◆ **REQUIRED WORK**
Repeat the data that follows exactly, starting at the line with "ATOM 258 O O" and ending at the line with "ATOM 329 C C", and leave out every picture.

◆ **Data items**

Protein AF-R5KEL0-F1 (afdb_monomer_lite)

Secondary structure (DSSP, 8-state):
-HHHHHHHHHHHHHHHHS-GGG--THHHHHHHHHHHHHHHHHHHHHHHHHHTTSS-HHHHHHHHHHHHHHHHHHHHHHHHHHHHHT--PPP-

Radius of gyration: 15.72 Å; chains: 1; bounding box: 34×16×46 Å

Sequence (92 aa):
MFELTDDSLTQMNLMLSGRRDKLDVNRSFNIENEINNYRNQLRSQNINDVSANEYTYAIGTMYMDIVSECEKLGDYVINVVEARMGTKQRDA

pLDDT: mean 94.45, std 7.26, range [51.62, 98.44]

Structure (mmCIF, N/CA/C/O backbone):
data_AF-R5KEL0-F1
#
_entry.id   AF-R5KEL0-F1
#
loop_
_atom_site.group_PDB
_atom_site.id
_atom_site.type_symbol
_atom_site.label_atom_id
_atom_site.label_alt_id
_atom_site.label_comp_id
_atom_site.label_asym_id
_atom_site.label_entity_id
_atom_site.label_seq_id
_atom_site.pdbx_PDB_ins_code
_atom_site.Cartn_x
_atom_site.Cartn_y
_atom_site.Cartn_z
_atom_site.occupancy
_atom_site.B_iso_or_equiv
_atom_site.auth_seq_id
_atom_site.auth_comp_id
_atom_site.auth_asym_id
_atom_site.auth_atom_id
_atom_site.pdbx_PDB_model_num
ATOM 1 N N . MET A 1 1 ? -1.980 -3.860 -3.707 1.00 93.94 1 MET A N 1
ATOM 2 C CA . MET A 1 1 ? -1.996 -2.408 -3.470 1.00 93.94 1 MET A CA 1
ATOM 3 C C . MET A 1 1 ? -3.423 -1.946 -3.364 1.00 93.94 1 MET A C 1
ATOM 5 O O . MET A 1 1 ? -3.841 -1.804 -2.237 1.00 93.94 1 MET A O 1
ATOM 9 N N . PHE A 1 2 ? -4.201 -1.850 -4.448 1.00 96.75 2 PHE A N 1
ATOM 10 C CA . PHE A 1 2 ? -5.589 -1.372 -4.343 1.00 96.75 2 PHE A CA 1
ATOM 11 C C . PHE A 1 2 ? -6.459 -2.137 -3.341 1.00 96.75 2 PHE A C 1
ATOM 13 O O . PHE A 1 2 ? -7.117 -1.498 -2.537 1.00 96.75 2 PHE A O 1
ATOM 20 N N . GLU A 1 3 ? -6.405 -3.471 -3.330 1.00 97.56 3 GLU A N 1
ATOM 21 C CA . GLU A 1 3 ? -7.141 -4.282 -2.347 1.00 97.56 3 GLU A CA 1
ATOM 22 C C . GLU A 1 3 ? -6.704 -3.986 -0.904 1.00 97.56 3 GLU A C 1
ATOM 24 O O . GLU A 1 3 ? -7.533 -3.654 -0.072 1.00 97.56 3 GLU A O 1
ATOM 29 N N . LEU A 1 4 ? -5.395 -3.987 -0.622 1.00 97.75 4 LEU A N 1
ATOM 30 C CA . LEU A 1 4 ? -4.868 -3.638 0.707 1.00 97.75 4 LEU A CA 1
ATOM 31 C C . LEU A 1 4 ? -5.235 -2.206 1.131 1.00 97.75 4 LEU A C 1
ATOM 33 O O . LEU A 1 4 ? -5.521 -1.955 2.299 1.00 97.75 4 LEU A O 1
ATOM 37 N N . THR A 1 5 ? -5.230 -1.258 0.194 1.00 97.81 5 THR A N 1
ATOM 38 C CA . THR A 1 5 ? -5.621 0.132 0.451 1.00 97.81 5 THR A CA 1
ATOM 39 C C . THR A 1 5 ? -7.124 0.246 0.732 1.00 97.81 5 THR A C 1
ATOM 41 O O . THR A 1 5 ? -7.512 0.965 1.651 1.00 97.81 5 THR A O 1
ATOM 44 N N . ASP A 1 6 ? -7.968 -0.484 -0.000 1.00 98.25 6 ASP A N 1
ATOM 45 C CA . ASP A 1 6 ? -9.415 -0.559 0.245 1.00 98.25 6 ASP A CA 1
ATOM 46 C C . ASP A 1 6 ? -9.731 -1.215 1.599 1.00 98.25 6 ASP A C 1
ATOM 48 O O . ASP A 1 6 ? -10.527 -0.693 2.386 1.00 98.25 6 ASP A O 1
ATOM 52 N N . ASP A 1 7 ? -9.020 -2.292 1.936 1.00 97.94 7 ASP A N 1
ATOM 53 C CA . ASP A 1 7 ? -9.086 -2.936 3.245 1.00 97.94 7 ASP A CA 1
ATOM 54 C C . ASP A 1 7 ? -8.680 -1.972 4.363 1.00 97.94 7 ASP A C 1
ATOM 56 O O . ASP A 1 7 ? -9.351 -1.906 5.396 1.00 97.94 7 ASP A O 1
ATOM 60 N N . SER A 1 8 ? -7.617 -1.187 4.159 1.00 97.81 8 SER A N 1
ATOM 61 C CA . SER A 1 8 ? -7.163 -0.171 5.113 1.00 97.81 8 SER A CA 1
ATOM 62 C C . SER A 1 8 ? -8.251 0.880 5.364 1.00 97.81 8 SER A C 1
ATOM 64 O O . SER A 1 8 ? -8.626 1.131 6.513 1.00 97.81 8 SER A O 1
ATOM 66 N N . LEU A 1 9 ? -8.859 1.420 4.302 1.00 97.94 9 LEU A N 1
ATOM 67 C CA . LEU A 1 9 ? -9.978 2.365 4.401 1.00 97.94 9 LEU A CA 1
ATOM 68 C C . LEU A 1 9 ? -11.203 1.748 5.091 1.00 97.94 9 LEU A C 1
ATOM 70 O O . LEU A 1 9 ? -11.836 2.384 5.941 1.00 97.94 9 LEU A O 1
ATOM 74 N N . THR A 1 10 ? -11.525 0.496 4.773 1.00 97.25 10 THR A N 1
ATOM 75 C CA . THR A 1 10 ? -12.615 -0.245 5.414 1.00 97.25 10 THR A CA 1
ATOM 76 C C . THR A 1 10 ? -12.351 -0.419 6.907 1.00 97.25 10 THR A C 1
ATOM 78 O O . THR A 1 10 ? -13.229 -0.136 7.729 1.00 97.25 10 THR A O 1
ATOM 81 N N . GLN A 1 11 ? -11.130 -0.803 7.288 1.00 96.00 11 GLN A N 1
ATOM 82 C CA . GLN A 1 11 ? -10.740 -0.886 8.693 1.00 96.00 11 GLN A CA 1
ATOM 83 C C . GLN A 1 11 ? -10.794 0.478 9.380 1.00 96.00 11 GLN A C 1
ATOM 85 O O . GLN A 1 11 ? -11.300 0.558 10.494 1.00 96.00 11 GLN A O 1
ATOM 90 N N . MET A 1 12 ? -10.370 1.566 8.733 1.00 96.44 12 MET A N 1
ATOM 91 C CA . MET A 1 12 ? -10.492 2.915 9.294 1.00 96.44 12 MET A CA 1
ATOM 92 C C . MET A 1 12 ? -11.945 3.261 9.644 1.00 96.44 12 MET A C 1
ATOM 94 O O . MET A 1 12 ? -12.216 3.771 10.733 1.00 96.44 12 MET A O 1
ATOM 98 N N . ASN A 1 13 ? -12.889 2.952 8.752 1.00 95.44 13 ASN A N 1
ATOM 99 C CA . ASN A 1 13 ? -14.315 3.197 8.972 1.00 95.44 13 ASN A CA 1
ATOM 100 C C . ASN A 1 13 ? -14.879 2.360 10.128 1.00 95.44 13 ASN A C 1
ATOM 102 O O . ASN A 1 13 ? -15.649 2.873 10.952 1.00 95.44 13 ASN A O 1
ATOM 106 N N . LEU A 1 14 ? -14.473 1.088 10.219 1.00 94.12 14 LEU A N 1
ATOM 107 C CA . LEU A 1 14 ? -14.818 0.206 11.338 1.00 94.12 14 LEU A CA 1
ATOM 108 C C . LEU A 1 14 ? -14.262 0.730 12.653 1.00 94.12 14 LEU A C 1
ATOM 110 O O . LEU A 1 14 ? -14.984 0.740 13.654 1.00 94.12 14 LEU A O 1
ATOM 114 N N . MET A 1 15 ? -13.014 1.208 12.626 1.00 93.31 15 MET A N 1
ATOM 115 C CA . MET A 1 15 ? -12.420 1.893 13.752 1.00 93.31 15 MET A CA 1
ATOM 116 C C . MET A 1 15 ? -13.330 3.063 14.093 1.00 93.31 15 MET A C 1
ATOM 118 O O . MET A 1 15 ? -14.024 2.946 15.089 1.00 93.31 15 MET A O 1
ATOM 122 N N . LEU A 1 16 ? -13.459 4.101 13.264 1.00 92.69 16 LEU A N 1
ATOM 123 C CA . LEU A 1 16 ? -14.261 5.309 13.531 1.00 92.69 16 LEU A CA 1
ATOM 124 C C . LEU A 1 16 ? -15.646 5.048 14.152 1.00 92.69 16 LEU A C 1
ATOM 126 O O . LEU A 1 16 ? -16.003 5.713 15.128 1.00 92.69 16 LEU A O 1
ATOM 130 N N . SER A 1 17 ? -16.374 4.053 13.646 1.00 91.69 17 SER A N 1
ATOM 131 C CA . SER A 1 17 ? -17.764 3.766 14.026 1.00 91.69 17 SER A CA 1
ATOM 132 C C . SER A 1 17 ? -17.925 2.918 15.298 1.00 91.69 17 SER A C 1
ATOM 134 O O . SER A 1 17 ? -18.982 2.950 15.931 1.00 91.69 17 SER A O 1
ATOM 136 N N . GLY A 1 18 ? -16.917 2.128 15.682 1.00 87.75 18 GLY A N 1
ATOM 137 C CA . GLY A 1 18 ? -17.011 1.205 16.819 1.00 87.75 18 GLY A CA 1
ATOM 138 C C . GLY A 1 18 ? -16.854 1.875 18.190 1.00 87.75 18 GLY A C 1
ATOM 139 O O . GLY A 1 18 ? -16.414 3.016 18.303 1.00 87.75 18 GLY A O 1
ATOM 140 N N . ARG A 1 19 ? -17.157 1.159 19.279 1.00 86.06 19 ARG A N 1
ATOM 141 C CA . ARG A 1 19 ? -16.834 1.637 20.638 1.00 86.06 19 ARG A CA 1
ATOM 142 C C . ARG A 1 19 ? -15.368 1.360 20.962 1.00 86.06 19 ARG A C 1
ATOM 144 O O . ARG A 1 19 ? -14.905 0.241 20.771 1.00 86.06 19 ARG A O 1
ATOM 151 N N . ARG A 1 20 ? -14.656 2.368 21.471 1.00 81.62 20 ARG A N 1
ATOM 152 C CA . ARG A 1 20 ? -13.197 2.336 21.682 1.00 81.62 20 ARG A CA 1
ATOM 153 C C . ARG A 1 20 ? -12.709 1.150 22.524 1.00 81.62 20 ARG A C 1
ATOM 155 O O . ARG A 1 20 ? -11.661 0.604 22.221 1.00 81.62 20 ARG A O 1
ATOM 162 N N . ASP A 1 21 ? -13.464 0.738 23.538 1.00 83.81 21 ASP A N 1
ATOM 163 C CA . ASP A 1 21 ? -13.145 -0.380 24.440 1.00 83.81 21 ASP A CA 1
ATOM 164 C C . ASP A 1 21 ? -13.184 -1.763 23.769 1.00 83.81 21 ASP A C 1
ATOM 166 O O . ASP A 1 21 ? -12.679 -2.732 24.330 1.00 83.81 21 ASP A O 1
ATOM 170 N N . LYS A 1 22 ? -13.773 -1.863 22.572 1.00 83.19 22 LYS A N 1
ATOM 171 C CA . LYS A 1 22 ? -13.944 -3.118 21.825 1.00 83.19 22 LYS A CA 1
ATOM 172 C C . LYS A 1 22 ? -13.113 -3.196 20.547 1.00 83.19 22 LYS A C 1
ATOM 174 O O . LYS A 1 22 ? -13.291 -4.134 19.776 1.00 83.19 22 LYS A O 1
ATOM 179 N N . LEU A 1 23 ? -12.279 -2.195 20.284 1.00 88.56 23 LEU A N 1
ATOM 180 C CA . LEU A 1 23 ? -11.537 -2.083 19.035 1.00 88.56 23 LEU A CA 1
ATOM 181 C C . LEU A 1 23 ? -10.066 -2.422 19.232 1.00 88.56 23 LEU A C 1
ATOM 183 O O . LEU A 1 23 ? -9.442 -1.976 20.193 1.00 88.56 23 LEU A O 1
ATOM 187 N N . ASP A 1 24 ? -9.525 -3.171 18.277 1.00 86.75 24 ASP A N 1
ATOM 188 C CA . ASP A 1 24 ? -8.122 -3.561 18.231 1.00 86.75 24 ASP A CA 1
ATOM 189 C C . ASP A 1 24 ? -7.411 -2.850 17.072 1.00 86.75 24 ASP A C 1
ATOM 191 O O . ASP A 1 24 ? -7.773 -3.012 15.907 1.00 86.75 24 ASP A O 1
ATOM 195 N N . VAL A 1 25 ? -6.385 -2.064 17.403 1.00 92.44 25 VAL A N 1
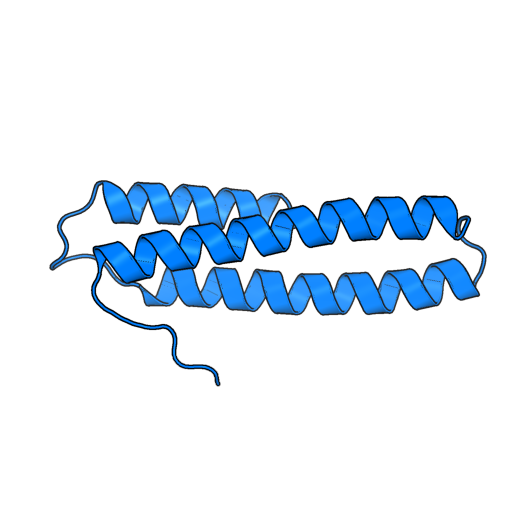ATOM 196 C CA . VAL A 1 25 ? -5.557 -1.327 16.435 1.00 92.44 25 VAL A CA 1
ATOM 197 C C . VAL A 1 25 ? -4.601 -2.223 15.655 1.00 92.44 25 VAL A C 1
ATOM 199 O O . VAL A 1 25 ? -4.150 -1.834 14.580 1.00 92.44 25 VAL A O 1
ATOM 202 N N . ASN A 1 26 ? -4.301 -3.424 16.159 1.00 93.06 26 ASN A N 1
ATOM 203 C CA . ASN A 1 26 ? -3.296 -4.299 15.559 1.00 93.06 26 ASN A CA 1
ATOM 204 C C . ASN A 1 26 ? -3.646 -4.666 14.117 1.00 93.06 26 ASN A C 1
ATOM 206 O O . ASN A 1 26 ? -2.753 -4.782 13.282 1.00 93.06 26 ASN A O 1
ATOM 210 N N . ARG A 1 27 ? -4.940 -4.806 13.790 1.00 93.88 27 ARG A N 1
ATOM 211 C CA . ARG A 1 27 ? -5.349 -5.098 12.412 1.00 93.88 27 ARG A CA 1
ATOM 212 C C . ARG A 1 27 ? -4.979 -3.963 11.459 1.00 93.88 27 ARG A C 1
ATOM 214 O O . ARG A 1 27 ? -4.483 -4.257 10.377 1.00 93.88 27 ARG A O 1
ATOM 221 N N . SER A 1 28 ? -5.173 -2.707 11.860 1.00 95.44 28 SER A N 1
ATOM 222 C CA . SER A 1 28 ? -4.779 -1.546 11.055 1.00 95.44 28 SER A CA 1
ATOM 223 C C . SER A 1 28 ? -3.265 -1.513 10.848 1.00 95.44 28 SER A C 1
ATOM 225 O O . SER A 1 28 ? -2.820 -1.417 9.710 1.00 95.44 28 SER A O 1
ATOM 227 N N . PHE A 1 29 ? -2.474 -1.697 11.911 1.00 95.94 29 PHE A N 1
ATOM 228 C CA . PHE A 1 29 ? -1.008 -1.724 11.802 1.00 95.94 29 PHE A CA 1
ATOM 229 C C . PHE A 1 29 ? -0.495 -2.879 10.935 1.00 95.94 29 PHE A C 1
ATOM 231 O O . PHE A 1 29 ? 0.462 -2.713 10.184 1.00 95.94 29 PHE A O 1
ATOM 238 N N . ASN A 1 30 ? -1.136 -4.048 10.997 1.00 96.38 30 ASN A N 1
ATOM 239 C CA . ASN A 1 30 ? -0.766 -5.181 10.151 1.00 96.38 30 ASN A CA 1
ATOM 240 C C . ASN A 1 30 ? -1.007 -4.884 8.66
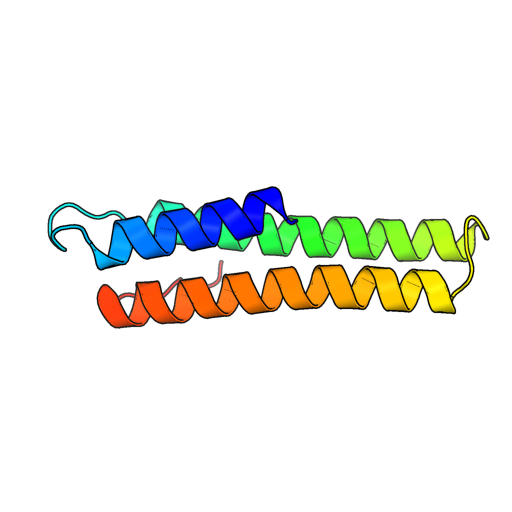7 1.00 96.38 30 ASN A C 1
ATOM 242 O O . ASN A 1 30 ? -0.130 -5.163 7.857 1.00 96.38 30 ASN A O 1
ATOM 246 N N . ILE A 1 31 ? -2.152 -4.284 8.322 1.00 96.94 31 ILE A N 1
ATOM 247 C CA . ILE A 1 31 ? -2.441 -3.888 6.936 1.00 96.94 31 ILE A CA 1
ATOM 248 C C . ILE A 1 31 ? -1.425 -2.845 6.457 1.00 96.94 31 ILE A C 1
ATOM 250 O O . ILE A 1 31 ? -0.917 -2.971 5.348 1.00 96.94 31 ILE A O 1
ATOM 254 N N . GLU A 1 32 ? -1.060 -1.872 7.296 1.00 97.81 32 GLU A N 1
ATOM 255 C CA . GLU A 1 32 ? -0.031 -0.885 6.943 1.00 97.81 32 GLU A CA 1
ATOM 256 C C . GLU A 1 32 ? 1.335 -1.533 6.681 1.00 97.81 32 GLU A C 1
ATOM 258 O O . GLU A 1 32 ? 2.010 -1.245 5.692 1.00 97.81 32 GLU A O 1
ATOM 263 N N . ASN A 1 33 ? 1.737 -2.482 7.525 1.00 97.19 33 ASN A N 1
ATOM 264 C CA . ASN A 1 33 ? 2.968 -3.235 7.304 1.00 97.19 33 ASN A CA 1
ATOM 265 C C . ASN A 1 33 ? 2.911 -4.046 5.996 1.00 97.19 33 ASN A C 1
ATOM 267 O O . ASN A 1 33 ? 3.903 -4.120 5.269 1.00 97.19 33 ASN A O 1
ATOM 271 N N . GLU A 1 34 ? 1.766 -4.647 5.668 1.00 97.94 34 GLU A N 1
ATOM 272 C CA . GLU A 1 34 ? 1.556 -5.361 4.403 1.00 97.94 34 GLU A CA 1
ATOM 273 C C . GLU A 1 34 ? 1.634 -4.417 3.190 1.00 97.94 34 GLU A C 1
ATOM 275 O O . GLU A 
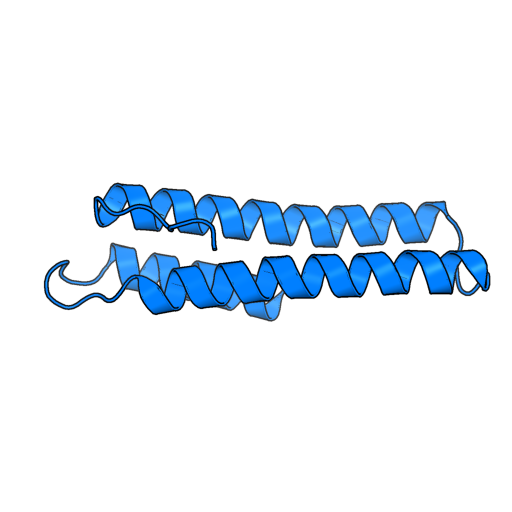1 34 ? 2.301 -4.753 2.208 1.00 97.94 34 GLU A O 1
ATOM 280 N N . ILE A 1 35 ? 1.042 -3.219 3.268 1.00 98.31 35 ILE A N 1
ATOM 281 C CA . ILE A 1 35 ? 1.135 -2.167 2.240 1.00 98.31 35 ILE A CA 1
ATOM 282 C C . ILE A 1 35 ? 2.596 -1.766 2.016 1.00 98.31 35 ILE A C 1
ATOM 284 O O . ILE A 1 35 ? 3.079 -1.799 0.879 1.00 98.31 35 ILE A O 1
ATOM 288 N N . ASN A 1 36 ? 3.325 -1.460 3.090 1.00 97.88 36 ASN A N 1
ATOM 289 C CA . ASN A 1 36 ? 4.734 -1.075 3.037 1.00 97.88 36 ASN A CA 1
ATOM 290 C C . ASN A 1 36 ? 5.620 -2.157 2.418 1.00 97.88 36 ASN A C 1
ATOM 292 O O . ASN A 1 36 ? 6.456 -1.878 1.548 1.00 97.88 36 ASN A O 1
ATOM 296 N N . ASN A 1 37 ? 5.422 -3.403 2.847 1.00 98.19 37 ASN A N 1
ATOM 297 C CA . ASN A 1 37 ? 6.151 -4.548 2.323 1.00 98.19 37 ASN A CA 1
ATOM 298 C C . ASN A 1 37 ? 5.840 -4.769 0.842 1.00 98.19 37 ASN A C 1
ATOM 300 O O . ASN A 1 37 ? 6.760 -4.989 0.051 1.00 98.19 37 ASN A O 1
ATOM 304 N N . TYR A 1 38 ? 4.572 -4.659 0.442 1.00 98.44 38 TYR A N 1
ATOM 305 C CA . TYR A 1 38 ? 4.196 -4.869 -0.948 1.00 98.44 38 TYR A CA 1
ATOM 306 C C . TYR A 1 38 ? 4.694 -3.741 -1.859 1.00 98.44 38 TYR A C 1
ATOM 308 O O . TYR A 1 38 ? 5.237 -4.026 -2.925 1.00 98.44 38 TYR A O 1
ATOM 316 N N . ARG A 1 39 ? 4.651 -2.474 -1.417 1.00 98.44 39 ARG A N 1
ATOM 317 C CA . ARG A 1 39 ? 5.303 -1.350 -2.116 1.00 98.44 39 ARG A CA 1
ATOM 318 C C . ARG A 1 39 ? 6.774 -1.658 -2.399 1.00 98.44 39 ARG A C 1
ATOM 320 O O . ARG A 1 39 ? 7.239 -1.451 -3.520 1.00 98.44 39 ARG A O 1
ATOM 327 N N . ASN A 1 40 ? 7.507 -2.158 -1.402 1.00 98.31 40 ASN A N 1
ATOM 328 C CA . ASN A 1 40 ? 8.925 -2.485 -1.556 1.00 98.31 40 ASN A CA 1
ATOM 329 C C . ASN A 1 40 ? 9.144 -3.604 -2.586 1.00 98.31 40 ASN A C 1
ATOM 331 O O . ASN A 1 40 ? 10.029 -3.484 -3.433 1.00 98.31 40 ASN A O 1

◆ **RESULT**
ATOM 258 O O . GLU A 1 32 ? 2.010 -1.245 5.692 1.00 97.81 32 GLU A O 1
ATOM 263 N N . ASN A 1 33 ? 1.737 -2.482 7.525 1.00 97.19 33 ASN A N 1
ATOM 264 C CA . ASN A 1 33 ? 2.968 -3.235 7.304 1.00 97.19 33 ASN A CA 1
ATOM 265 C C . ASN A 1 33 ? 2.911 -4.046 5.996 1.00 97.19 33 ASN A C 1
ATOM 267 O O . ASN A 1 33 ? 3.903 -4.120 5.269 1.00 97.19 33 ASN A O 1
ATOM 271 N N . GLU A 1 34 ? 1.766 -4.647 5.668 1.00 97.94 34 GLU A N 1
ATOM 272 C CA . GLU A 1 34 ? 1.556 -5.361 4.403 1.00 97.94 34 GLU A CA 1
ATOM 273 C C . GLU A 1 34 ? 1.634 -4.417 3.190 1.00 97.94 34 GLU A C 1
ATOM 275 O O . GLU A 
1 34 ? 2.301 -4.753 2.208 1.00 97.94 34 GLU A O 1
ATOM 280 N N . ILE A 1 35 ? 1.042 -3.219 3.268 1.00 98.31 35 ILE A N 1
ATOM 281 C CA . ILE A 1 35 ? 1.135 -2.167 2.240 1.00 98.31 35 ILE A CA 1
ATOM 282 C C . ILE A 1 35 ? 2.596 -1.766 2.016 1.00 98.31 35 ILE A C 1
ATOM 284 O O . ILE A 1 35 ? 3.079 -1.799 0.879 1.00 98.31 35 ILE A O 1
ATOM 288 N N . ASN A 1 36 ? 3.325 -1.460 3.090 1.00 97.88 36 ASN A N 1
ATOM 289 C CA . ASN A 1 36 ? 4.734 -1.075 3.037 1.00 97.88 36 ASN A CA 1
ATOM 290 C C . ASN A 1 36 ? 5.620 -2.157 2.418 1.00 97.88 36 ASN A C 1
ATOM 292 O O . ASN A 1 36 ? 6.456 -1.878 1.548 1.00 97.88 36 ASN A O 1
ATOM 296 N N . ASN A 1 37 ? 5.422 -3.403 2.847 1.00 98.19 37 ASN A N 1
ATOM 297 C CA . ASN A 1 37 ? 6.151 -4.548 2.323 1.00 98.19 37 ASN A CA 1
ATOM 298 C C . ASN A 1 37 ? 5.840 -4.769 0.842 1.00 98.19 37 ASN A C 1
ATOM 300 O O . ASN A 1 37 ? 6.760 -4.989 0.051 1.00 98.19 37 ASN A O 1
ATOM 304 N N . TYR A 1 38 ? 4.572 -4.659 0.442 1.00 98.44 38 TYR A N 1
ATOM 305 C CA . TYR A 1 38 ? 4.196 -4.869 -0.948 1.00 98.44 38 TYR A CA 1
ATOM 306 C C . TYR A 1 38 ? 4.694 -3.741 -1.859 1.00 98.44 38 TYR A C 1
ATOM 308 O O . TYR A 1 38 ? 5.237 -4.026 -2.925 1.00 98.44 38 TYR A O 1
ATOM 316 N N . ARG A 1 39 ? 4.651 -2.474 -1.417 1.00 98.44 39 ARG A N 1
ATOM 317 C CA . ARG A 1 39 ? 5.303 -1.350 -2.116 1.00 98.44 39 ARG A CA 1
ATOM 318 C C . ARG A 1 39 ? 6.774 -1.658 -2.399 1.00 98.44 39 ARG A C 1
ATOM 320 O O . ARG A 1 39 ? 7.239 -1.451 -3.520 1.00 98.44 39 ARG A O 1
ATOM 327 N N . ASN A 1 40 ? 7.507 -2.158 -1.402 1.00 98.31 40 ASN A N 1
ATOM 328 C CA . ASN A 1 40 ? 8.925 -2.485 -1.556 1.00 98.31 40 ASN A CA 1
ATOM 329 C C . ASN A 1 40 ? 9.144 -3.604 -2.586 1.00 98.31 40 ASN A C 1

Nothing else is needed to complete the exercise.